● Assignment: Please restate, word for word, the lines below that begin at the one with "ATOM 3 C C ." and end at the one with "ATOM 10 C CA". Leave out all other lines.

● Records for processing:
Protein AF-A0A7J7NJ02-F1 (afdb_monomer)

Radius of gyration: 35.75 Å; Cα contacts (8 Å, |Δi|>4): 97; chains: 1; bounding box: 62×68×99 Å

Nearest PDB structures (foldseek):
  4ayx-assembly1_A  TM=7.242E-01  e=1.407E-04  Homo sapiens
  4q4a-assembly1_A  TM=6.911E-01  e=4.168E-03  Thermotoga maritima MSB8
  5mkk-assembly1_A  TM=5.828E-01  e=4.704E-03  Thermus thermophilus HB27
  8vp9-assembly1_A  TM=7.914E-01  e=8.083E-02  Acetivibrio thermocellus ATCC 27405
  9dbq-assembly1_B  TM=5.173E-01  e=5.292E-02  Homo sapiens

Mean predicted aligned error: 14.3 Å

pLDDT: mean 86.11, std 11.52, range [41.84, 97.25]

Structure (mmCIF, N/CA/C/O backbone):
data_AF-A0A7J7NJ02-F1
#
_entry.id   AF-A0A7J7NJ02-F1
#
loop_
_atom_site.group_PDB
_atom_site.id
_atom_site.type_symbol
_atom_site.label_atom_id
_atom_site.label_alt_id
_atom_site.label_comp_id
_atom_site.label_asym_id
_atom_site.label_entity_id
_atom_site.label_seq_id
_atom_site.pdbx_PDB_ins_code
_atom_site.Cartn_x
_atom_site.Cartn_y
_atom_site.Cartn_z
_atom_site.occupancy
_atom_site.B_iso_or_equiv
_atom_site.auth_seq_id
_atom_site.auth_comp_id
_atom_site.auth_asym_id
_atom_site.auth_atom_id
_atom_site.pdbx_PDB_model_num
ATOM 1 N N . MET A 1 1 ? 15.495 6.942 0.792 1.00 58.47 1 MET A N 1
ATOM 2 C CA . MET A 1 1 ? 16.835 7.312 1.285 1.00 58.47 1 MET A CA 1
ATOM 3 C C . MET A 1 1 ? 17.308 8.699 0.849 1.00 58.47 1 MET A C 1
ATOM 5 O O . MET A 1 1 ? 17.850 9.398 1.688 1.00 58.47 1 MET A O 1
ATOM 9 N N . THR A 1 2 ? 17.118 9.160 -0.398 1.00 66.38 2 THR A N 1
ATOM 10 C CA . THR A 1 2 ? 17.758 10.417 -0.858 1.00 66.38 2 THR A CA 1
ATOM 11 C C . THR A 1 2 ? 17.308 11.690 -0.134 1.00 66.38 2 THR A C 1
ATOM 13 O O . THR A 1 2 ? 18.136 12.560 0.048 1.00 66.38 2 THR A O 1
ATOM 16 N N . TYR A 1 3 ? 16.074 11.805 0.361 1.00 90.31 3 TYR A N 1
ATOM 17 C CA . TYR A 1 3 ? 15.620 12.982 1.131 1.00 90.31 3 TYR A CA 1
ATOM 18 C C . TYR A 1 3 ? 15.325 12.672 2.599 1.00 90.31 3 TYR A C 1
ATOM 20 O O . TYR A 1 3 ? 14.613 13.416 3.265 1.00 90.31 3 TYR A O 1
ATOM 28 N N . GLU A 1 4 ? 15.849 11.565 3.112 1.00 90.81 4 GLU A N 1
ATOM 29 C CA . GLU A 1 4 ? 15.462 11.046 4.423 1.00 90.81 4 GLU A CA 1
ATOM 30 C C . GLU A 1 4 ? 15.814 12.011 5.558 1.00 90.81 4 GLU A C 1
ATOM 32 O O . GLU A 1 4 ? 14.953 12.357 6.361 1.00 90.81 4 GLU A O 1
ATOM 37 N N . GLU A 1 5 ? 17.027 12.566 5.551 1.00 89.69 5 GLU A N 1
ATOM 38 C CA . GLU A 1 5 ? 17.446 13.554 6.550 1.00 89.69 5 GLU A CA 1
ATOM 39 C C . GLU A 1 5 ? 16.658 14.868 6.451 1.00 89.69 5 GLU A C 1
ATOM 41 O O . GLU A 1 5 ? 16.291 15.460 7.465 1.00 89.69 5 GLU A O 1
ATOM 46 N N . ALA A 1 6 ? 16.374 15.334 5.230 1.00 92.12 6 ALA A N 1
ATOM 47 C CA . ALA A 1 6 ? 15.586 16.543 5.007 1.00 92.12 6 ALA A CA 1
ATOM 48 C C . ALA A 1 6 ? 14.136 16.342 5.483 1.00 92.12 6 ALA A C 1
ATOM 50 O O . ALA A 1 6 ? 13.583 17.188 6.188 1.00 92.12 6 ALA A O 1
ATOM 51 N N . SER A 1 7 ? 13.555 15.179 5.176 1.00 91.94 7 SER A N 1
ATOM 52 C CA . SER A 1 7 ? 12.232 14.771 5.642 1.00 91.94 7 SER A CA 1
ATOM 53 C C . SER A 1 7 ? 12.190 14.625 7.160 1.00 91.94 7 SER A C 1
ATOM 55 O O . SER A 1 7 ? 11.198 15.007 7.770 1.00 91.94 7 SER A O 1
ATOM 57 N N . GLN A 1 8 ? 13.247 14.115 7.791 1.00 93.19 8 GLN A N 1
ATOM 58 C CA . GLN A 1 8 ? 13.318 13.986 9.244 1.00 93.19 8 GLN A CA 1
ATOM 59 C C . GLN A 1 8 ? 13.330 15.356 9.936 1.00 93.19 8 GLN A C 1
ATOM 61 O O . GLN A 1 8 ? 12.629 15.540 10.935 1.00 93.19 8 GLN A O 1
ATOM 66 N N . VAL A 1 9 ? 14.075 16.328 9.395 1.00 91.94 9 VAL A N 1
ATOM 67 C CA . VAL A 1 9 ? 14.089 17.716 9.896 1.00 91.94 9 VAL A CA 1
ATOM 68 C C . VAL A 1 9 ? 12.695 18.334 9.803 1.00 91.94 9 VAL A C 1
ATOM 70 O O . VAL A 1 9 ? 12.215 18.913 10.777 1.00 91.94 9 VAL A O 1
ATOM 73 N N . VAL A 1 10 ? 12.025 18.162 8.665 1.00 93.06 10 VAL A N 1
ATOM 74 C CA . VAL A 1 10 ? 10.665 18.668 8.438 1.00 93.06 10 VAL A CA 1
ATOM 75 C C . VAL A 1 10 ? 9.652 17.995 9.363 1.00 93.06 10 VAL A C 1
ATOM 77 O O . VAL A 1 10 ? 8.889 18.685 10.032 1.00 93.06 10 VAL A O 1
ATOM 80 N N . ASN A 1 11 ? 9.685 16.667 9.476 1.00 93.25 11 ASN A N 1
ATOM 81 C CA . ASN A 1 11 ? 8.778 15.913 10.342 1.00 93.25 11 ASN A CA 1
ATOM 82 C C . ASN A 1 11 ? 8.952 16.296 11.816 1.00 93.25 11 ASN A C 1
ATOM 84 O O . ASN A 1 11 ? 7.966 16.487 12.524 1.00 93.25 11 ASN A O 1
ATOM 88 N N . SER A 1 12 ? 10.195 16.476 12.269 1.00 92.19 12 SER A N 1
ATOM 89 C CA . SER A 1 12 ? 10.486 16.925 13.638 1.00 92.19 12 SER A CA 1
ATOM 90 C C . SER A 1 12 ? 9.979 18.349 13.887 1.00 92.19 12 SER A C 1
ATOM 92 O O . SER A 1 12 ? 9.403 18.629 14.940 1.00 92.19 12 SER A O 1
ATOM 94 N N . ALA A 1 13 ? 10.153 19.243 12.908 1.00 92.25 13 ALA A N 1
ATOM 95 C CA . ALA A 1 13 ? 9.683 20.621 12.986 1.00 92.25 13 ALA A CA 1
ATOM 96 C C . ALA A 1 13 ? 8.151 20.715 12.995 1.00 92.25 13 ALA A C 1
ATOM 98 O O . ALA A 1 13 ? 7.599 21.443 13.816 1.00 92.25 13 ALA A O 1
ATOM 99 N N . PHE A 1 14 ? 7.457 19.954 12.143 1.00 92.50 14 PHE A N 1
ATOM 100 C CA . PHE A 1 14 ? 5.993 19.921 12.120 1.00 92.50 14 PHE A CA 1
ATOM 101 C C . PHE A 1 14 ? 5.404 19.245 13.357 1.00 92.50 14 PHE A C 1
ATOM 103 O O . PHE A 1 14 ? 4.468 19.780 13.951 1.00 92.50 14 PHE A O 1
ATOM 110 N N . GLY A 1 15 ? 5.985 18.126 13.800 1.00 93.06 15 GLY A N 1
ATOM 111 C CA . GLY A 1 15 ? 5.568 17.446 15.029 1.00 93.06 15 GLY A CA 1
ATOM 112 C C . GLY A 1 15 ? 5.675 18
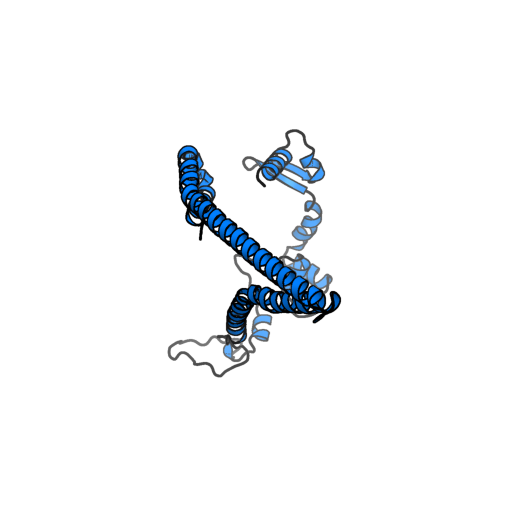.340 16.269 1.00 93.06 15 GLY A C 1
ATOM 113 O O . GLY A 1 15 ? 4.881 18.204 17.196 1.00 93.06 15 GLY A O 1
ATOM 114 N N . SER A 1 16 ? 6.602 19.305 16.255 1.00 93.56 16 SER A N 1
ATOM 115 C CA . SER A 1 16 ? 6.824 20.275 17.337 1.00 93.56 16 SER A CA 1
ATOM 116 C C . SER A 1 16 ? 6.563 21.727 16.912 1.00 93.56 16 SER A C 1
ATOM 118 O O . SER A 1 16 ? 7.214 22.645 17.414 1.00 93.56 16 SER A O 1
ATOM 120 N N . ILE A 1 17 ? 5.608 21.976 16.005 1.00 94.69 17 ILE A N 1
ATOM 121 C CA . ILE A 1 17 ? 5.426 23.302 15.380 1.00 94.69 17 ILE A CA 1
ATOM 122 C C . ILE A 1 17 ? 5.169 24.426 16.392 1.00 94.69 17 ILE A C 1
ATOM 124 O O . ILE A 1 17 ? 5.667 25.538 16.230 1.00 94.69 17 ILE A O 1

● Answer box:
ATOM 3 C C . MET A 1 1 ? 17.308 8.699 0.849 1.00 58.47 1 MET A C 1
ATOM 5 O O . MET A 1 1 ? 17.850 9.398 1.688 1.00 58.47 1 MET A O 1
ATOM 9 N N . THR A 1 2 ? 17.118 9.160 -0.398 1.00 66.38 2 THR A N 1
ATOM 10 C CA . THR A 1 2 ? 17.758 10.417 -0.858 1.00 66.38 2 THR A CA 1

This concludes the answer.